(Excerpts from a dataset)
== == ==
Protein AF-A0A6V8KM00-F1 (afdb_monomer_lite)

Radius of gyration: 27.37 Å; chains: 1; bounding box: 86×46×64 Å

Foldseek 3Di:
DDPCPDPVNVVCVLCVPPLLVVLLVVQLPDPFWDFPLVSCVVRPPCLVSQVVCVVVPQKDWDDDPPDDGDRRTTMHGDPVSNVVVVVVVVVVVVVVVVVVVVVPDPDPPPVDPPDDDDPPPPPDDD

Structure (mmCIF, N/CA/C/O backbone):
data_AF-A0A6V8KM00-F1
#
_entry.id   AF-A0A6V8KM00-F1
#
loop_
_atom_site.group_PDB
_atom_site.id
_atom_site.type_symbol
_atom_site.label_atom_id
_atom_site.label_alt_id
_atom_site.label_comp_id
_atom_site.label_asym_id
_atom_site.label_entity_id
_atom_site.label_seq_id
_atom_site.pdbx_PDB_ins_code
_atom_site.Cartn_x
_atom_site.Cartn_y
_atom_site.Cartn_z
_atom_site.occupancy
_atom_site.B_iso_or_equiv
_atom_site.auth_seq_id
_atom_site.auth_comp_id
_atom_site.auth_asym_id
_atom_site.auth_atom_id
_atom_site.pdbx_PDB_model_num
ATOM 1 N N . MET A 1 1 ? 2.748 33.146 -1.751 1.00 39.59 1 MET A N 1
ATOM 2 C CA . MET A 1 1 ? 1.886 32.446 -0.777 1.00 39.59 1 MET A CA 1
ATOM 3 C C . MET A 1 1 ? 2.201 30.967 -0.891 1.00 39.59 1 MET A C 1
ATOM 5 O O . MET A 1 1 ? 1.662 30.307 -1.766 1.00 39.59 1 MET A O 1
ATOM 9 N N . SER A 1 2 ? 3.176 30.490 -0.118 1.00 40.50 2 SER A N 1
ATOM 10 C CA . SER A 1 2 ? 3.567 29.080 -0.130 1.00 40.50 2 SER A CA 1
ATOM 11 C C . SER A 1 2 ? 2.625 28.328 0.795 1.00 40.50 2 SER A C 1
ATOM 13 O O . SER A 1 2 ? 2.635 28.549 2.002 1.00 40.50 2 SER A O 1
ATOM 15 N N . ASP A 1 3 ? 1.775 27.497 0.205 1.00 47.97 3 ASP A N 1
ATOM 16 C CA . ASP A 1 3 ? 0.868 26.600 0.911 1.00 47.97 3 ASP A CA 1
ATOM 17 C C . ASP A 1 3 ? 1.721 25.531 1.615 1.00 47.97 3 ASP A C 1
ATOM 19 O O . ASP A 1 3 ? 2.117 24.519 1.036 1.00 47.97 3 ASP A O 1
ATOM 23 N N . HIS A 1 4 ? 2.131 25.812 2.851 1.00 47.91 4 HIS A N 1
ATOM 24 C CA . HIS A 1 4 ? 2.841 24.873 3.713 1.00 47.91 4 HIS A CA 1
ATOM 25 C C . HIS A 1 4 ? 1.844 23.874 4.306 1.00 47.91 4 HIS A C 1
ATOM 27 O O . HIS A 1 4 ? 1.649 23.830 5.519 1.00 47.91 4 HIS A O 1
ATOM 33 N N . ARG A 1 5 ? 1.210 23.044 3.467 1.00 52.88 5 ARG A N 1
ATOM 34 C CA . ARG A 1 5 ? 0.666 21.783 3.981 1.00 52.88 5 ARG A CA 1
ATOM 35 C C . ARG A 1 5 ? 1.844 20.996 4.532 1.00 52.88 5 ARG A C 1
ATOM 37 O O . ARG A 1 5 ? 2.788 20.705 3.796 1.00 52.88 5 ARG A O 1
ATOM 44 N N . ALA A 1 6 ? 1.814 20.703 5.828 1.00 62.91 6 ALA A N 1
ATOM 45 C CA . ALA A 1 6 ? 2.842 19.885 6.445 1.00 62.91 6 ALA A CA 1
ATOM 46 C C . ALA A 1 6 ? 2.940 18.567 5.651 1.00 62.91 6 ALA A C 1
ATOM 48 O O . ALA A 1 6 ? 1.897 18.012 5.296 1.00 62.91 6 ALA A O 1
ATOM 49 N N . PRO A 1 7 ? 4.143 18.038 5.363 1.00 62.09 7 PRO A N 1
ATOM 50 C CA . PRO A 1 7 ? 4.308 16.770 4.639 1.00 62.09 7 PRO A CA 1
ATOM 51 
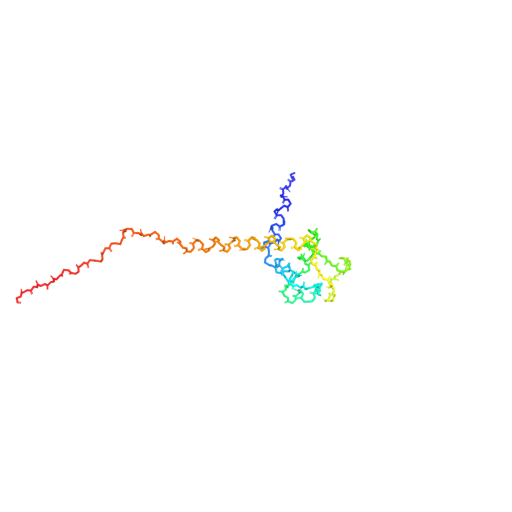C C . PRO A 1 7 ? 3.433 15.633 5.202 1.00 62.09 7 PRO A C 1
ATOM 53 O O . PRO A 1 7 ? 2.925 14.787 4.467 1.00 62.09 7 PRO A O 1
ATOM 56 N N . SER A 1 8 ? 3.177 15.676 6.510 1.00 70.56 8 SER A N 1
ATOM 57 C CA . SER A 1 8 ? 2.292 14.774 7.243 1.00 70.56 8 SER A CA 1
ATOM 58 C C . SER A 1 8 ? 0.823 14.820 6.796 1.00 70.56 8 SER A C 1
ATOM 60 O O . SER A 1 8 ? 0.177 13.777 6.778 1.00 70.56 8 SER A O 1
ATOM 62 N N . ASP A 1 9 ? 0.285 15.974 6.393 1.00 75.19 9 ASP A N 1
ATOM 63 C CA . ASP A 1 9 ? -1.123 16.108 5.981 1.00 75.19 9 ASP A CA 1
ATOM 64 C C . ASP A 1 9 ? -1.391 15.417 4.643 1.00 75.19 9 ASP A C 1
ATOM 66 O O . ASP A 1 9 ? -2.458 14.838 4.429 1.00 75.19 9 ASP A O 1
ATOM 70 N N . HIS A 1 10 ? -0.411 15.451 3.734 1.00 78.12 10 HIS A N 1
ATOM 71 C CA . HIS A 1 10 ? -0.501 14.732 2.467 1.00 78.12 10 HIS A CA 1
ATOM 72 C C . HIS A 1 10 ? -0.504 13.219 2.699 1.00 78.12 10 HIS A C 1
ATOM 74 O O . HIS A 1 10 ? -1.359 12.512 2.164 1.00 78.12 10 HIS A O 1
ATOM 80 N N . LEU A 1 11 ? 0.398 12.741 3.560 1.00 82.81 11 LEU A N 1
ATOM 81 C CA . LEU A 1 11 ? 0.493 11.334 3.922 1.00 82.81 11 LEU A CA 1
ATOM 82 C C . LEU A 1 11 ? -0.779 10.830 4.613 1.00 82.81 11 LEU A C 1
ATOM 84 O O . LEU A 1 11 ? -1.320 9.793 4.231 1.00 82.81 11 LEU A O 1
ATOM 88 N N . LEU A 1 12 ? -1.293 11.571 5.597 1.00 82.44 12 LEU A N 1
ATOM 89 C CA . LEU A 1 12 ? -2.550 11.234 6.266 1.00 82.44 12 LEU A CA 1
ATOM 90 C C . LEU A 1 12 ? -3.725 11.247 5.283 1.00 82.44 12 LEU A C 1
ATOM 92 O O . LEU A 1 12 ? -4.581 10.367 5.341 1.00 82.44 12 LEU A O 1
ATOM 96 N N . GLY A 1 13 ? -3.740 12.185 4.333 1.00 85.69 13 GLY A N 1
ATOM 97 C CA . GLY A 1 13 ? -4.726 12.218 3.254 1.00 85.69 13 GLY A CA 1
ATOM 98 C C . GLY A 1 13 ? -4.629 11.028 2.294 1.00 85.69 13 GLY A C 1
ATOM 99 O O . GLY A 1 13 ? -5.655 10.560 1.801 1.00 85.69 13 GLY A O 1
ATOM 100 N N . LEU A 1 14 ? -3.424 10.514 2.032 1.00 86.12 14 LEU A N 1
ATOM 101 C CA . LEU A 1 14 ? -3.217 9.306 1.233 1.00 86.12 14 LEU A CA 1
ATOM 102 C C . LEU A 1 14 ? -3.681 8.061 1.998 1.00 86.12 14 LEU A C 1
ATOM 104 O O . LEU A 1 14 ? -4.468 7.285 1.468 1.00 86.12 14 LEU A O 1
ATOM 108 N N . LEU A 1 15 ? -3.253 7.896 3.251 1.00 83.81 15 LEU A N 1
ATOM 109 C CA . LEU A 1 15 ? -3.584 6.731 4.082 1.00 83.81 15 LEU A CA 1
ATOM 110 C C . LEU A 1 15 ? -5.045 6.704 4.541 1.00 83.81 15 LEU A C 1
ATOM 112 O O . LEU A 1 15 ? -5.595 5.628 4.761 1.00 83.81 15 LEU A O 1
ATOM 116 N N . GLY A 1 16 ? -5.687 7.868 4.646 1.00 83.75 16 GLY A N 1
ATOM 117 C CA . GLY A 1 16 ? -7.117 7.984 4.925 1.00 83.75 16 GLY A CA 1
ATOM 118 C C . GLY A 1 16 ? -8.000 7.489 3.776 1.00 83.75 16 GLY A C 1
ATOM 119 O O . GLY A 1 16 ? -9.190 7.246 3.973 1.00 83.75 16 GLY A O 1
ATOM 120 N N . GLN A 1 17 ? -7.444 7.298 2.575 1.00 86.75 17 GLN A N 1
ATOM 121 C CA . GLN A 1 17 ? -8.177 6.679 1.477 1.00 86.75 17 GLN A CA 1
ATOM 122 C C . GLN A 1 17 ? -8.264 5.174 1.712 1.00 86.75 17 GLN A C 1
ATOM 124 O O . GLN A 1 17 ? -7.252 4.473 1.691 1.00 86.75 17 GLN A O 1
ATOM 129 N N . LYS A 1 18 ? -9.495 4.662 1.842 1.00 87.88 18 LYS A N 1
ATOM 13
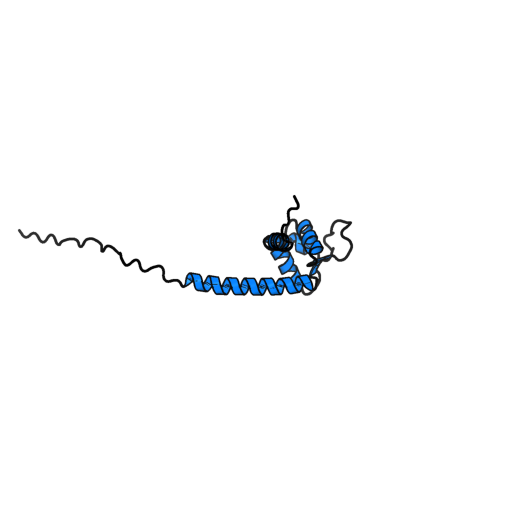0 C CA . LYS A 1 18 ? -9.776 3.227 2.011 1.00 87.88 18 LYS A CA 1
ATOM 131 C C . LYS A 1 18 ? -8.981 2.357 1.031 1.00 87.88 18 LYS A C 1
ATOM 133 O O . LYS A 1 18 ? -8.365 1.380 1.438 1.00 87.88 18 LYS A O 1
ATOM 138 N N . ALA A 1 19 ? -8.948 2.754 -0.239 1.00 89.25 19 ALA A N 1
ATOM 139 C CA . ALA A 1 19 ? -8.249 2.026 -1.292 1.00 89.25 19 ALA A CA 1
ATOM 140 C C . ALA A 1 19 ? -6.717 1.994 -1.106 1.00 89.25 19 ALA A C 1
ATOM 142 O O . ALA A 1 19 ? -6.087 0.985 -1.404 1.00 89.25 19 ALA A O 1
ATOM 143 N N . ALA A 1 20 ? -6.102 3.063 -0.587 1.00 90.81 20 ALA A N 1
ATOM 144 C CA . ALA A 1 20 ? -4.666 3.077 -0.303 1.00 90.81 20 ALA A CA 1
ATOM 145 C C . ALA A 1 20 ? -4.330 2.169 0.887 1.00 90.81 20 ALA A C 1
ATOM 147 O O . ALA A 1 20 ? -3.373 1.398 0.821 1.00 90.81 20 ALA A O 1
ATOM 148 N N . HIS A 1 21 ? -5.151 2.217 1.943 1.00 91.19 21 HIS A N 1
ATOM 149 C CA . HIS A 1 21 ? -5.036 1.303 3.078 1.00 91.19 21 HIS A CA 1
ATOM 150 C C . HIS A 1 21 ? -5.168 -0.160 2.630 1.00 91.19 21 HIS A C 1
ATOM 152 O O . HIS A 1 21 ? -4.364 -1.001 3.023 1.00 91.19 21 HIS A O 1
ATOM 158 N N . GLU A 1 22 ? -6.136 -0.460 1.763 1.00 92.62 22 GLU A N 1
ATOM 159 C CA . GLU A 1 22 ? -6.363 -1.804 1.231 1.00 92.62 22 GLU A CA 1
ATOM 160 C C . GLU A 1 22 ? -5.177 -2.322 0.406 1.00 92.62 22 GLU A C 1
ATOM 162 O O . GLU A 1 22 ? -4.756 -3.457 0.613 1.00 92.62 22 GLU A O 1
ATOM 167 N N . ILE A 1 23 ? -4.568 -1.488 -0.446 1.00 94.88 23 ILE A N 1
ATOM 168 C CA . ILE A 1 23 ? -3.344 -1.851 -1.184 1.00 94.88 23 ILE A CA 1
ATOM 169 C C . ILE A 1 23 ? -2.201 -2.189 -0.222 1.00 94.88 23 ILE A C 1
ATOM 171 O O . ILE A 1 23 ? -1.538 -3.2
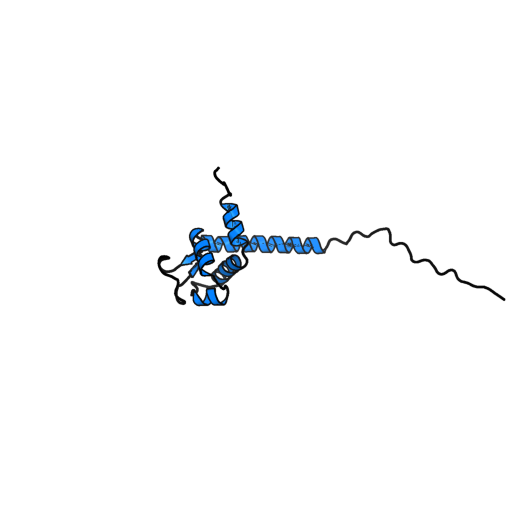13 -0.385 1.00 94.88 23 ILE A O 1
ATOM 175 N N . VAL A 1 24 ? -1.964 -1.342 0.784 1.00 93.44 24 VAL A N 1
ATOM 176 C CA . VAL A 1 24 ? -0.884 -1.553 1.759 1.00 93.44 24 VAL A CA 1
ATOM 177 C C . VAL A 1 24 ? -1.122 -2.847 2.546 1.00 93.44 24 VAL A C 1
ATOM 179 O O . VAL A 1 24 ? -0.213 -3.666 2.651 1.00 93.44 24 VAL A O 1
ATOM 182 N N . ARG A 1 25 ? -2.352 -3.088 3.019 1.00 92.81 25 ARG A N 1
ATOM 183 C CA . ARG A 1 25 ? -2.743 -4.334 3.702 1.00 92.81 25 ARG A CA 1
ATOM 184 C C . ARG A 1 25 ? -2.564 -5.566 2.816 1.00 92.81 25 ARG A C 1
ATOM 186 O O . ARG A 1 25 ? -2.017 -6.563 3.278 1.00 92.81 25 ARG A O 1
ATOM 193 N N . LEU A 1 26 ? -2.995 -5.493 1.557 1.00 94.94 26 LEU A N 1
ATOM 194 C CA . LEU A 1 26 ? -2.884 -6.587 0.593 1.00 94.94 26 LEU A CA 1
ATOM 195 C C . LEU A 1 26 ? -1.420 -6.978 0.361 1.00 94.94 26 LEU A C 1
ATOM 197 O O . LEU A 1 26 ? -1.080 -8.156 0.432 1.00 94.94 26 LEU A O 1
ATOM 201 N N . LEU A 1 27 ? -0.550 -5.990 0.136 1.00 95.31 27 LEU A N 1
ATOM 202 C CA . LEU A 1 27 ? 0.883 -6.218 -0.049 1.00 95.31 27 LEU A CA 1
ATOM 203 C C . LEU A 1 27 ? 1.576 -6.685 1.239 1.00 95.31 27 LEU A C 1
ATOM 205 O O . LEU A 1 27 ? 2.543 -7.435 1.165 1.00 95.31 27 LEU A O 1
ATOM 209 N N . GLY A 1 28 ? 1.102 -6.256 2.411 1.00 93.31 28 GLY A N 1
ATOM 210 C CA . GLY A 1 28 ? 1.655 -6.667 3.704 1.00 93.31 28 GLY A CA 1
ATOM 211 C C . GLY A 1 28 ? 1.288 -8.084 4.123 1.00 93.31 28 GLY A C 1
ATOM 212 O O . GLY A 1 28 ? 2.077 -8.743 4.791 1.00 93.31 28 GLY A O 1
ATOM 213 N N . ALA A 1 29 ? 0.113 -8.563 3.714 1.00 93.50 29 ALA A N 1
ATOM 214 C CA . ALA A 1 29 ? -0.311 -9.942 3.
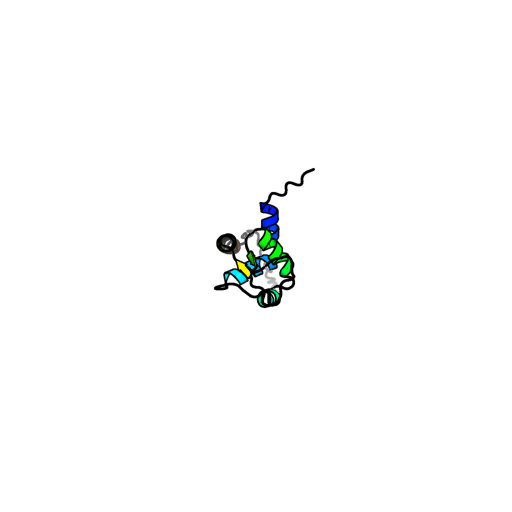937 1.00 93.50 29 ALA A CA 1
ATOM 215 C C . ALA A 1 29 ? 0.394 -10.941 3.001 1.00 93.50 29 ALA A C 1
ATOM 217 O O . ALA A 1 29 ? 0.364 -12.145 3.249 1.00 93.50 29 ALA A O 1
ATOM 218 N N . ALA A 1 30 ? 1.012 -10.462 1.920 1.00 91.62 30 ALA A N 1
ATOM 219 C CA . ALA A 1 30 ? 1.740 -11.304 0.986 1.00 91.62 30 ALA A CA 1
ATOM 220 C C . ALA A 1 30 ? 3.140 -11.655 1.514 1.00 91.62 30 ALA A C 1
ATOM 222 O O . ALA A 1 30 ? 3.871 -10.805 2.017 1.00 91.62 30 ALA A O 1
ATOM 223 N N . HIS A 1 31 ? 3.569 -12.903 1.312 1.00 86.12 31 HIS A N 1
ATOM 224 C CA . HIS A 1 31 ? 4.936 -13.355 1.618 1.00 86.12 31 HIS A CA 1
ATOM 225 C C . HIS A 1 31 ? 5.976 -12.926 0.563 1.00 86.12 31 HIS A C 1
== == ==
:: WHAT THE TASK REQUIRES ::
The copy should hold only the lines from the one with "ATOM 45 C CA" through the one with "ATOM 71 C CA", exactly as they stand above. Leave out the pictures.

:: TASK OUTPUT ::
ATOM 45 C CA . ALA A 1 6 ? 2.842 19.885 6.445 1.00 62.91 6 ALA A CA 1
ATOM 46 C C . ALA A 1 6 ? 2.940 18.567 5.651 1.00 62.91 6 ALA A C 1
ATOM 48 O O . ALA A 1 6 ? 1.897 18.012 5.296 1.00 62.91 6 ALA A O 1
ATOM 49 N N . PRO A 1 7 ? 4.143 18.038 5.363 1.00 62.09 7 PRO A N 1
ATOM 50 C CA . PRO A 1 7 ? 4.308 16.770 4.639 1.00 62.09 7 PRO A CA 1
ATOM 51 
C C . PRO A 1 7 ? 3.433 15.633 5.202 1.00 62.09 7 PRO A C 1
ATOM 53 O O . PRO A 1 7 ? 2.925 14.787 4.467 1.00 62.09 7 PRO A O 1
ATOM 56 N N . SER A 1 8 ? 3.177 15.676 6.510 1.00 70.56 8 SER A N 1
ATOM 57 C CA . SER A 1 8 ? 2.292 14.774 7.243 1.00 70.56 8 SER A CA 1
ATOM 58 C C . SER A 1 8 ? 0.823 14.820 6.796 1.00 70.56 8 SER A C 1
ATOM 60 O O . SER A 1 8 ? 0.177 13.777 6.778 1.00 70.56 8 SER A O 1
ATOM 62 N N . ASP A 1 9 ? 0.285 15.974 6.393 1.00 75.19 9 ASP A N 1
ATOM 63 C CA . ASP A 1 9 ? -1.123 16.108 5.981 1.00 75.19 9 ASP A CA 1
ATOM 64 C C . ASP A 1 9 ? -1.391 15.417 4.643 1.00 75.19 9 ASP A C 1
ATOM 66 O O . ASP A 1 9 ? -2.458 14.838 4.429 1.00 75.19 9 ASP A O 1
ATOM 70 N N . HIS A 1 10 ? -0.411 15.451 3.734 1.00 78.12 10 HIS A N 1
ATOM 71 C CA . HIS A 1 10 ? -0.501 14.732 2.467 1.00 78.12 10 HIS A CA 1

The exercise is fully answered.